Action item:
Copy exactly the lines of the data below that run from the line holding "ATOM 49 C CA" through the line holding "ATOM 61 O O", both ends included.

Provided material:

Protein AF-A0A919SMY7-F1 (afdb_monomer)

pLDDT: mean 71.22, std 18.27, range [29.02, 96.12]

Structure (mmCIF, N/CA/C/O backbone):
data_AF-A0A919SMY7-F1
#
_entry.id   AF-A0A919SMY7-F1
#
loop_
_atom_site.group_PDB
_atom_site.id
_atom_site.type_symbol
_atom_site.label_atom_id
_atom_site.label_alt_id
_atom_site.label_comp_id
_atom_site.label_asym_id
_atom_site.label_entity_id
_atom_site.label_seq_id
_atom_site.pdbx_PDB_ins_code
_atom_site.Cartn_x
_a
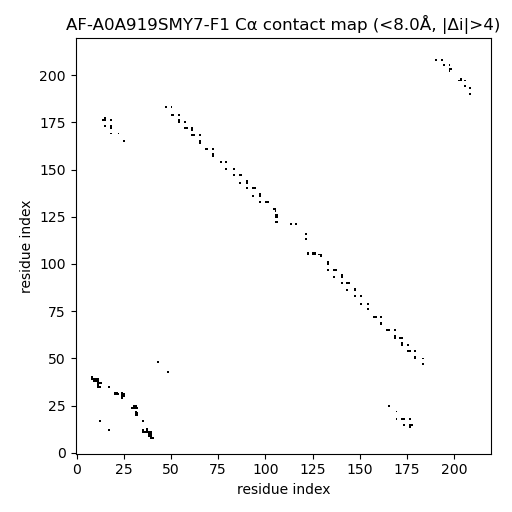tom_site.Cartn_y
_atom_site.Cartn_z
_atom_site.occupancy
_atom_site.B_iso_or_equiv
_atom_site.auth_seq_id
_atom_site.auth_comp_id
_atom_site.auth_asym_id
_atom_site.auth_atom_id
_atom_site.pdbx_PDB_model_num
ATOM 1 N N . MET A 1 1 ? 52.258 7.149 -11.436 1.00 32.03 1 MET A N 1
ATOM 2 C CA . MET A 1 1 ? 52.415 7.639 -12.821 1.00 32.03 1 MET A CA 1
ATOM 3 C C . MET A 1 1 ? 51.017 7.797 -13.412 1.00 32.03 1 MET A C 1
ATOM 5 O O . MET A 1 1 ? 50.324 6.803 -13.580 1.00 32.03 1 MET A O 1
ATOM 9 N N . LYS A 1 2 ? 50.539 9.041 -13.547 1.00 29.88 2 LYS A N 1
ATOM 10 C CA . LYS A 1 2 ? 49.194 9.384 -14.037 1.00 29.88 2 LYS A CA 1
ATOM 11 C C . LYS A 1 2 ? 49.256 9.497 -15.560 1.00 29.88 2 LYS A C 1
ATOM 13 O O . LYS A 1 2 ? 49.998 10.337 -16.055 1.00 29.88 2 LYS A O 1
ATOM 18 N N . LEU A 1 3 ? 48.493 8.682 -16.284 1.00 29.02 3 LEU A N 1
ATOM 19 C CA . LEU A 1 3 ? 48.238 8.906 -17.706 1.00 29.02 3 LEU A CA 1
ATOM 20 C C . LEU A 1 3 ? 47.046 9.858 -17.815 1.00 29.02 3 LEU A C 1
ATOM 22 O O . LEU A 1 3 ? 45.893 9.451 -17.696 1.00 29.02 3 LEU A O 1
ATOM 26 N N . VAL A 1 4 ? 47.353 11.146 -17.953 1.00 30.17 4 VAL A N 1
ATOM 27 C CA . VAL A 1 4 ? 46.396 12.178 -18.357 1.00 30.17 4 VAL A CA 1
ATOM 28 C C . VAL A 1 4 ? 46.224 12.034 -19.869 1.00 30.17 4 VAL A C 1
ATOM 30 O O . VAL A 1 4 ? 47.193 12.161 -20.610 1.00 30.17 4 VAL A O 1
ATOM 33 N N . SER A 1 5 ? 45.019 11.700 -20.333 1.00 34.72 5 SER A N 1
ATOM 34 C CA . SER A 1 5 ? 44.709 11.636 -21.761 1.00 34.72 5 SER A CA 1
ATOM 35 C C . SER A 1 5 ? 44.559 13.052 -22.326 1.00 34.72 5 SER A C 1
ATOM 37 O O . SER A 1 5 ? 43.596 13.745 -22.007 1.00 34.72 5 SER A O 1
ATOM 39 N N . GLU A 1 6 ? 45.486 13.462 -23.190 1.00 31.31 6 GLU A N 1
ATOM 40 C CA . GLU A 1 6 ? 45.503 14.758 -23.895 1.00 31.31 6 GLU A CA 1
ATOM 41 C C . GLU A 1 6 ? 44.431 14.918 -24.990 1.00 31.31 6 GLU A C 1
ATOM 43 O O . GLU A 1 6 ? 44.344 15.956 -25.638 1.00 31.31 6 GLU A O 1
ATOM 48 N N . ALA A 1 7 ? 43.551 13.940 -25.182 1.00 33.56 7 ALA A N 1
ATOM 49 C CA . ALA A 1 7 ? 42.333 14.134 -25.953 1.00 33.56 7 ALA A CA 1
ATOM 50 C C . ALA A 1 7 ? 41.170 14.184 -24.965 1.00 33.56 7 ALA A C 1
ATOM 52 O O . ALA A 1 7 ? 40.893 13.183 -24.306 1.00 33.56 7 ALA A O 1
ATOM 53 N N . GLY A 1 8 ? 40.497 15.331 -24.861 1.00 31.53 8 GLY A N 1
ATOM 54 C CA . GLY A 1 8 ? 39.249 15.512 -24.115 1.00 31.53 8 GLY A CA 1
ATOM 55 C C . GLY A 1 8 ? 38.110 14.656 -24.679 1.00 31.53 8 GLY A C 1
ATOM 56 O O . GLY A 1 8 ? 37.145 15.168 -25.239 1.00 31.53 8 GLY A O 1
ATOM 57 N N . ILE A 1 9 ? 38.234 13.336 -24.564 1.00 33.94 9 ILE A N 1
ATOM 58 C CA . ILE A 1 9 ? 37.194 12.360 -24.851 1.00 33.94 9 ILE A CA 1
ATOM 59 C C . ILE A 1 9 ? 36.419 12.213 -23.550 1.00 33.94 9 ILE A C 1
ATOM 61 O O . ILE A 1 9 ? 36.776 11.435 -22.665 1.00 33.94 9 ILE A O 1
ATOM 65 N N . ASP A 1 10 ? 35.375 13.025 -23.425 1.00 34.56 10 ASP A N 1
ATOM 66 C CA . ASP A 1 10 ? 34.447 12.969 -22.305 1.00 34.56 10 ASP A CA 1
ATOM 67 C C . ASP A 1 10 ? 33.754 11.590 -22.323 1.00 34.56 10 ASP A C 1
ATOM 69 O O . ASP A 1 10 ? 32.908 11.290 -23.167 1.00 34.56 10 ASP A O 1
ATOM 73 N N . CYS A 1 11 ? 34.182 10.690 -21.435 1.00 32.12 11 CYS A N 1
ATOM 74 C CA . CYS A 1 11 ? 33.729 9.300 -21.366 1.00 32.12 11 CYS A CA 1
ATOM 75 C C . CYS A 1 11 ? 32.375 9.208 -20.646 1.00 32.12 11 CYS A C 1
ATOM 77 O O . CYS A 1 11 ? 32.260 8.645 -19.552 1.00 32.12 11 CYS A O 1
ATOM 79 N N . ARG A 1 12 ? 31.328 9.781 -21.246 1.00 41.28 12 ARG A N 1
ATOM 80 C CA . ARG A 1 12 ? 29.955 9.662 -20.734 1.00 41.28 12 ARG A CA 1
ATOM 81 C C . ARG A 1 12 ? 29.349 8.292 -21.073 1.00 41.28 12 ARG A C 1
ATOM 83 O O . ARG A 1 12 ? 29.716 7.674 -22.071 1.00 41.28 12 ARG A O 1
ATOM 90 N N . PRO A 1 13 ? 28.458 7.759 -20.219 1.00 43.41 13 PRO A N 1
ATOM 91 C CA . PRO A 1 13 ? 28.051 6.360 -20.283 1.00 43.41 13 PRO A CA 1
ATOM 92 C C . PRO A 1 13 ? 27.218 6.010 -21.522 1.00 43.41 13 PRO A C 1
ATOM 94 O O . PRO A 1 13 ? 26.289 6.723 -21.886 1.00 43.41 13 PRO A O 1
ATOM 97 N N . THR A 1 14 ? 27.504 4.846 -22.111 1.00 57.06 14 THR A N 1
ATOM 98 C CA . THR A 1 14 ? 26.678 4.206 -23.146 1.00 57.06 14 THR A CA 1
ATOM 99 C C . THR A 1 14 ? 25.259 3.915 -22.640 1.00 57.06 14 THR A C 1
ATOM 101 O O . THR A 1 14 ? 25.013 3.862 -21.432 1.00 57.06 14 THR A O 1
ATOM 104 N N . TRP A 1 15 ? 24.327 3.654 -23.566 1.00 54.12 15 TRP A N 1
ATOM 105 C CA . TRP A 1 15 ? 22.945 3.228 -23.282 1.00 54.12 15 TRP A CA 1
ATOM 106 C C . TRP A 1 15 ? 22.832 2.249 -22.106 1.00 54.12 15 TRP A C 1
ATOM 108 O O . TRP A 1 15 ? 22.071 2.467 -21.166 1.00 54.12 15 TRP A O 1
ATOM 118 N N . GLY A 1 16 ? 23.632 1.177 -22.140 1.00 55.75 16 GLY A N 1
ATOM 119 C CA . GLY A 1 16 ? 23.617 0.127 -21.123 1.00 55.75 16 GLY A CA 1
A
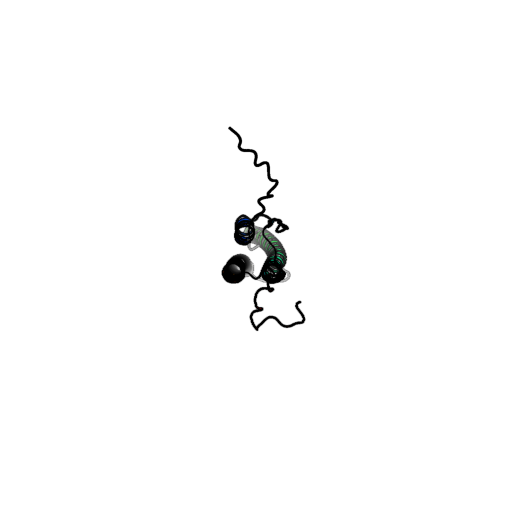TOM 120 C C . GLY A 1 16 ? 23.977 0.639 -19.729 1.00 55.75 16 GLY A C 1
ATOM 121 O O . GLY A 1 16 ? 23.382 0.207 -18.747 1.00 55.75 16 GLY A O 1
ATOM 122 N N . ARG A 1 17 ? 24.881 1.621 -19.627 1.00 60.09 17 ARG A N 1
ATOM 123 C CA . ARG A 1 17 ? 25.262 2.228 -18.348 1.00 60.09 17 ARG A CA 1
ATOM 124 C C . ARG A 1 17 ? 24.226 3.249 -17.860 1.00 60.09 17 ARG A C 1
ATOM 126 O O . ARG A 1 17 ? 24.041 3.345 -16.656 1.00 60.09 17 ARG A O 1
ATOM 133 N N . ARG A 1 18 ? 23.469 3.920 -18.741 1.00 61.34 18 ARG A N 1
ATOM 134 C CA . ARG A 1 18 ? 22.314 4.764 -18.354 1.00 61.34 18 ARG A CA 1
ATOM 135 C C . ARG A 1 18 ? 21.150 3.927 -17.818 1.00 61.34 18 ARG A C 1
ATOM 137 O O . ARG A 1 18 ? 20.612 4.247 -16.764 1.00 61.34 18 ARG A O 1
ATOM 144 N N . VAL A 1 19 ? 20.820 2.816 -18.479 1.00 61.09 19 VAL A N 1
ATOM 145 C CA . VAL A 1 19 ? 19.798 1.876 -17.988 1.00 61.09 19 VAL A CA 1
ATOM 146 C C . VAL A 1 19 ? 20.245 1.199 -16.691 1.00 61.09 19 VAL A C 1
ATOM 148 O O . VAL A 1 19 ? 19.443 1.075 -15.775 1.00 61.09 19 VAL A O 1
ATOM 151 N N . SER A 1 20 ? 21.522 0.824 -16.575 1.00 62.66 20 SER A N 1
ATOM 152 C CA . SER A 1 20 ? 22.094 0.279 -15.339 1.00 62.66 20 SER A CA 1
ATOM 153 C C . SER A 1 20 ? 22.064 1.302 -14.197 1.00 62.66 20 SER A C 1
ATOM 155 O O . SER A 1 20 ? 21.603 0.969 -13.113 1.00 62.66 20 SER A O 1
ATOM 157 N N . LEU A 1 21 ? 22.456 2.561 -14.425 1.00 65.81 21 LEU A N 1
ATOM 158 C CA . LEU A 1 21 ? 22.381 3.628 -13.416 1.00 65.81 21 LEU A CA 1
ATOM 159 C C . LEU A 1 21 ? 20.940 3.938 -13.002 1.00 65.81 21 LEU A C 1
ATOM 161 O O . LEU A 1 21 ? 20.676 4.123 -11.817 1.00 65.81 21 LEU A O 1
ATOM 165 N N . TRP A 1 22 ? 20.007 3.960 -13.955 1.00 66.06 22 TRP A N 1
ATOM 166 C CA . TRP A 1 22 ? 18.584 4.078 -13.657 1.00 66.06 22 TRP A CA 1
ATOM 167 C C . TRP A 1 22 ? 18.107 2.885 -12.826 1.00 66.06 22 TRP A C 1
ATOM 169 O O . TRP A 1 22 ? 17.557 3.084 -11.754 1.00 66.06 22 TRP A O 1
ATOM 179 N N . TRP A 1 23 ? 18.392 1.654 -13.248 1.00 64.19 23 TRP A N 1
ATOM 180 C CA . TRP A 1 23 ? 18.011 0.429 -12.545 1.00 64.19 23 TRP A CA 1
ATOM 181 C C . TRP A 1 23 ? 18.580 0.346 -11.121 1.00 64.19 23 TRP A C 1
ATOM 183 O O . TRP A 1 23 ? 17.839 0.080 -10.176 1.00 64.19 23 TRP A O 1
ATOM 193 N N . HIS A 1 24 ? 19.876 0.612 -10.946 1.00 65.62 24 HIS A N 1
ATOM 194 C CA . HIS A 1 24 ? 20.526 0.619 -9.635 1.00 65.62 24 HIS A CA 1
ATOM 195 C C . HIS A 1 24 ? 20.033 1.779 -8.768 1.00 65.62 24 HIS A C 1
ATOM 197 O O . HIS A 1 24 ? 19.709 1.562 -7.607 1.00 65.62 24 HIS A O 1
ATOM 203 N N . GLY A 1 25 ? 19.850 2.976 -9.336 1.00 65.50 25 GLY A N 1
ATOM 204 C CA . GLY A 1 25 ? 19.233 4.098 -8.623 1.00 65.50 25 GLY A CA 1
ATOM 205 C C . GLY A 1 25 ? 17.820 3.767 -8.137 1.00 65.50 25 GLY A C 1
ATOM 206 O O . GLY A 1 25 ? 17.482 4.018 -6.985 1.00 65.50 25 GLY A O 1
ATOM 207 N N . GLN A 1 26 ? 17.020 3.114 -8.982 1.00 64.31 26 GLN A N 1
ATOM 208 C CA . GLN A 1 26 ? 15.667 2.672 -8.647 1.00 64.31 26 GLN A CA 1
ATOM 209 C C . GLN A 1 26 ? 15.658 1.595 -7.554 1.00 64.31 26 GLN A C 1
ATOM 211 O O . GLN A 1 26 ? 14.808 1.672 -6.666 1.00 64.31 26 GLN A O 1
ATOM 216 N N . ARG A 1 27 ? 16.588 0.629 -7.606 1.00 59.91 27 ARG A N 1
ATOM 217 C CA . ARG A 1 27 ? 16.764 -0.433 -6.601 1.00 59.91 27 ARG A CA 1
ATOM 218 C C . ARG A 1 27 ? 17.202 0.119 -5.242 1.00 59.91 27 ARG A C 1
ATOM 220 O O . ARG A 1 27 ? 16.702 -0.348 -4.225 1.00 59.91 27 ARG A O 1
ATOM 227 N N . ASP A 1 28 ? 18.084 1.113 -5.233 1.00 65.00 28 ASP A N 1
ATOM 228 C CA . ASP A 1 28 ? 18.687 1.665 -4.014 1.00 65.00 28 ASP A CA 1
ATOM 229 C C . ASP A 1 28 ? 17.864 2.816 -3.399 1.00 65.00 28 ASP A C 1
ATOM 231 O O . ASP A 1 28 ? 18.334 3.506 -2.496 1.00 65.00 28 ASP A O 1
ATOM 235 N N . GLY A 1 29 ? 16.650 3.074 -3.905 1.00 53.47 29 GLY A N 1
ATOM 236 C CA . GLY A 1 29 ? 15.781 4.156 -3.421 1.00 53.47 29 GLY A CA 1
ATOM 237 C C . GLY A 1 29 ? 16.297 5.568 -3.728 1.00 53.47 29 GLY A C 1
ATOM 238 O O . GLY A 1 29 ? 15.771 6.545 -3.203 1.00 53.47 29 GLY A O 1
ATOM 239 N N . ARG A 1 30 ? 17.316 5.701 -4.583 1.00 56.84 30 ARG A N 1
ATOM 240 C CA . ARG A 1 30 ? 17.885 6.989 -4.991 1.00 56.84 30 ARG A CA 1
ATOM 241 C C . ARG A 1 30 ? 17.096 7.557 -6.169 1.00 56.84 30 ARG A C 1
ATOM 243 O O . ARG A 1 30 ? 16.583 6.814 -7.011 1.00 56.84 30 ARG A O 1
ATOM 250 N N . HIS A 1 31 ? 17.010 8.885 -6.260 1.00 43.62 31 HIS A N 1
ATOM 251 C CA . HIS A 1 31 ? 16.488 9.511 -7.472 1.00 43.62 31 HIS A CA 1
ATOM 252 C C . HIS A 1 31 ? 17.348 9.063 -8.663 1.00 43.62 31 HIS A C 1
ATOM 254 O O . HIS A 1 31 ? 18.577 9.163 -8.598 1.00 43.62 31 HIS A O 1
ATOM 260 N N . PRO A 1 32 ? 16.741 8.539 -9.740 1.00 47.34 32 PRO A N 1
ATOM 261 C CA . PRO A 1 32 ? 17.493 8.229 -10.942 1.00 47.34 32 PRO A CA 1
ATOM 262 C C . PRO A 1 32 ? 18.111 9.525 -11.456 1.00 47.34 32 PRO A C 1
ATOM 264 O O . PRO A 1 32 ? 17.388 10.489 -11.685 1.00 47.34 32 PRO A O 1
ATOM 267 N N . SER A 1 33 ? 19.436 9.556 -11.595 1.00 42.41 33 SER A N 1
ATOM 268 C CA . SER A 1 33 ? 20.142 10.742 -12.077 1.00 42.41 33 SER A CA 1
ATOM 269 C C . SER A 1 33 ? 19.592 11.108 -13.461 1.00 42.41 33 SER A C 1
ATOM 271 O O . SER A 1 33 ? 19.742 10.312 -14.399 1.00 42.41 33 SER A O 1
ATOM 273 N N . PRO A 1 34 ? 18.890 12.248 -13.592 1.00 45.91 34 PRO A N 1
ATOM 274 C CA . PRO A 1 34 ? 18.365 12.668 -14.866 1.00 45.91 34 PRO A CA 1
ATOM 275 C C . PRO A 1 34 ? 19.519 13.305 -15.639 1.00 45.91 34 PRO A C 1
ATOM 277 O O . PRO A 1 34 ? 20.326 14.051 -15.093 1.00 45.91 34 PRO A O 1
ATOM 280 N N . VAL A 1 35 ? 19.561 13.021 -16.935 1.00 45.16 35 VAL A N 1
ATOM 281 C CA . VAL A 1 35 ? 20.443 13.674 -17.907 1.00 45.16 35 VAL A CA 1
ATOM 282 C C . VAL A 1 35 ? 21.917 13.258 -17.822 1.00 45.16 35 VAL A C 1
ATOM 284 O O . VAL A 1 35 ? 22.793 13.979 -17.354 1.00 45.16 35 VAL A O 1
ATOM 287 N N . LEU A 1 36 ? 22.226 12.121 -18.444 1.00 43.53 36 LEU A N 1
ATOM 288 C CA . LEU A 1 36 ? 23.530 11.945 -19.082 1.00 43.53 36 LEU A CA 1
ATOM 289 C C . LEU A 1 36 ? 23.310 12.056 -20.583 1.00 43.53 36 LEU A C 1
ATOM 291 O O . LEU A 1 36 ? 22.925 11.095 -21.251 1.00 43.53 36 LEU A O 1
ATOM 295 N N . SER A 1 37 ? 23.494 13.277 -21.083 1.00 39.03 37 SER A N 1
ATOM 296 C CA . SER A 1 37 ? 23.556 13.545 -22.512 1.00 39.03 37 SER A CA 1
ATOM 297 C C . SER A 1 37 ? 24.637 12.664 -23.138 1.00 39.03 37 SER A C 1
ATOM 299 O O . SER A 1 37 ? 25.763 12.567 -22.643 1.00 39.03 37 SER A O 1
ATOM 301 N N . TRP A 1 38 ? 24.272 11.987 -24.225 1.00 43.84 38 TRP A N 1
ATOM 302 C CA . TRP A 1 38 ? 25.193 11.228 -25.061 1.00 43.84 38 TRP A CA 1
ATOM 303 C C . TRP A 1 38 ? 26.165 12.200 -25.745 1.00 43.84 38 TRP A C 1
ATOM 305 O O . TRP A 1 38 ? 25.917 12.668 -26.852 1.00 43.84 38 TRP A O 1
ATOM 315 N N . SER A 1 39 ? 27.285 12.516 -25.101 1.00 41.62 39 SER A N 1
ATOM 316 C CA . SER A 1 39 ? 28.415 13.192 -25.743 1.00 41.62 39 SER A CA 1
ATOM 317 C C . SER A 1 39 ? 29.551 12.194 -25.936 1.00 41.62 39 SER A C 1
ATOM 319 O O . SER A 1 39 ? 30.563 12.228 -25.249 1.00 41.62 39 SER A O 1
ATOM 321 N N . GLY A 1 40 ? 29.343 11.253 -26.856 1.00 40.72 40 GLY A N 1
ATOM 322 C CA . GLY A 1 40 ? 30.380 10.354 -27.348 1.00 40.72 40 GLY A CA 1
ATOM 323 C C . GLY A 1 40 ? 30.610 10.632 -28.826 1.00 40.72 40 GLY A C 1
ATOM 324 O O . GLY A 1 40 ? 29.794 10.258 -29.669 1.00 40.72 40 GLY A O 1
ATOM 325 N N . SER A 1 41 ? 31.704 11.320 -29.127 1.00 39.34 41 SER A N 1
ATOM 326 C CA . SER A 1 41 ? 32.217 11.673 -30.451 1.00 39.34 41 SER A CA 1
ATOM 327 C C . SER A 1 41 ? 32.578 10.430 -31.271 1.00 39.34 41 SER A C 1
ATOM 329 O O . SER A 1 41 ? 33.742 10.094 -31.438 1.00 39.34 41 SER A O 1
ATOM 331 N N . HIS A 1 42 ? 31.587 9.690 -31.764 1.00 46.25 42 HIS A N 1
ATOM 332 C CA . HIS A 1 42 ? 31.774 8.609 -32.736 1.00 46.25 42 HIS A CA 1
ATOM 333 C C . HIS A 1 42 ? 30.802 8.855 -33.890 1.00 46.25 42 HIS A C 1
ATOM 335 O O . HIS A 1 42 ? 29.592 8.795 -33.684 1.00 46.25 42 HIS A O 1
ATOM 341 N N . HIS A 1 43 ? 31.350 9.199 -35.062 1.00 48.44 43 HIS A N 1
ATOM 342 C CA . HIS A 1 43 ? 30.683 9.466 -36.347 1.00 48.44 43 HIS A CA 1
ATOM 343 C C . HIS A 1 43 ? 29.155 9.266 -36.353 1.00 48.44 43 HIS A C 1
ATOM 345 O O . HIS A 1 43 ? 28.649 8.215 -36.727 1.00 48.44 43 HIS A O 1
ATOM 351 N N . VAL A 1 44 ? 28.388 10.268 -35.931 1.00 55.66 44 VAL A N 1
ATOM 352 C CA . VAL A 1 44 ? 26.928 10.136 -35.869 1.00 55.66 44 VAL A CA 1
ATOM 353 C C . VAL A 1 44 ? 26.368 10.296 -37.279 1.00 55.66 44 VAL A C 1
ATOM 355 O O . VAL A 1 44 ? 26.416 11.377 -37.856 1.00 55.66 44 VAL A O 1
ATOM 358 N N . THR A 1 45 ? 25.852 9.214 -37.854 1.00 63.25 45 THR A N 1
ATOM 359 C CA . THR A 1 45 ? 25.066 9.280 -39.092 1.00 63.25 45 THR A CA 1
ATOM 360 C C . THR A 1 45 ? 23.624 9.674 -38.750 1.00 63.25 45 THR A C 1
ATOM 362 O O . THR A 1 45 ? 23.171 9.375 -37.641 1.00 63.25 45 THR A O 1
ATOM 365 N N . PRO A 1 46 ? 22.855 10.280 -39.674 1.00 68.94 46 PRO A N 1
ATOM 366 C CA . PRO A 1 46 ? 21.438 10.583 -39.439 1.00 68.94 46 PRO A CA 1
ATOM 367 C C . PRO A 1 46 ? 20.645 9.363 -38.943 1.00 68.94 46 PRO A C 1
ATOM 369 O O . PRO A 1 46 ? 19.831 9.454 -38.030 1.00 68.94 46 PRO A O 1
ATOM 372 N N . ARG A 1 47 ? 20.979 8.177 -39.458 1.00 64.12 47 ARG A N 1
ATOM 373 C CA . ARG A 1 47 ? 20.358 6.911 -39.067 1.00 64.12 47 ARG A CA 1
ATOM 374 C C . ARG A 1 47 ? 20.715 6.463 -37.652 1.00 64.12 47 ARG A C 1
ATOM 376 O O . ARG A 1 47 ? 19.838 6.002 -36.928 1.00 64.12 47 ARG A O 1
ATOM 383 N N . THR A 1 48 ? 21.980 6.576 -37.240 1.00 64.19 48 THR A N 1
ATOM 384 C CA . THR A 1 48 ? 22.349 6.270 -35.848 1.00 64.19 48 THR A CA 1
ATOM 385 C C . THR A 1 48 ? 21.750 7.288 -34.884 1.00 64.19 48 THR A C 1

Output of the exercise:
ATOM 49 C CA . ALA A 1 7 ? 42.333 14.134 -25.953 1.00 33.56 7 ALA A CA 1
ATOM 50 C C . ALA A 1 7 ? 41.170 14.184 -24.965 1.00 33.56 7 ALA A C 1
ATOM 52 O O . ALA A 1 7 ? 40.893 13.183 -24.306 1.00 33.56 7 ALA A O 1
ATOM 53 N N . GLY A 1 8 ? 40.497 15.331 -24.861 1.00 31.53 8 GLY A N 1
ATOM 54 C CA . GLY A 1 8 ? 39.249 15.512 -24.115 1.00 31.53 8 GLY A CA 1
ATOM 55 C C . GLY A 1 8 ? 38.110 14.656 -24.679 1.00 31.53 8 GLY A C 1
ATOM 56 O O . GLY A 1 8 ? 37.145 15.168 -25.239 1.00 31.53 8 GLY A O 1
ATOM 57 N N . ILE A 1 9 ? 38.234 13.336 -24.564 1.00 33.94 9 ILE A N 1
ATOM 58 C CA . ILE A 1 9 ? 37.194 12.360 -24.851 1.00 33.94 9 ILE A CA 1
ATOM 59 C C . ILE A 1 9 ? 36.419 12.213 -23.550 1.00 33.94 9 ILE A C 1
ATOM 61 O O . ILE A 1 9 ? 36.776 11.435 -22.665 1.00 33.94 9 ILE A O 1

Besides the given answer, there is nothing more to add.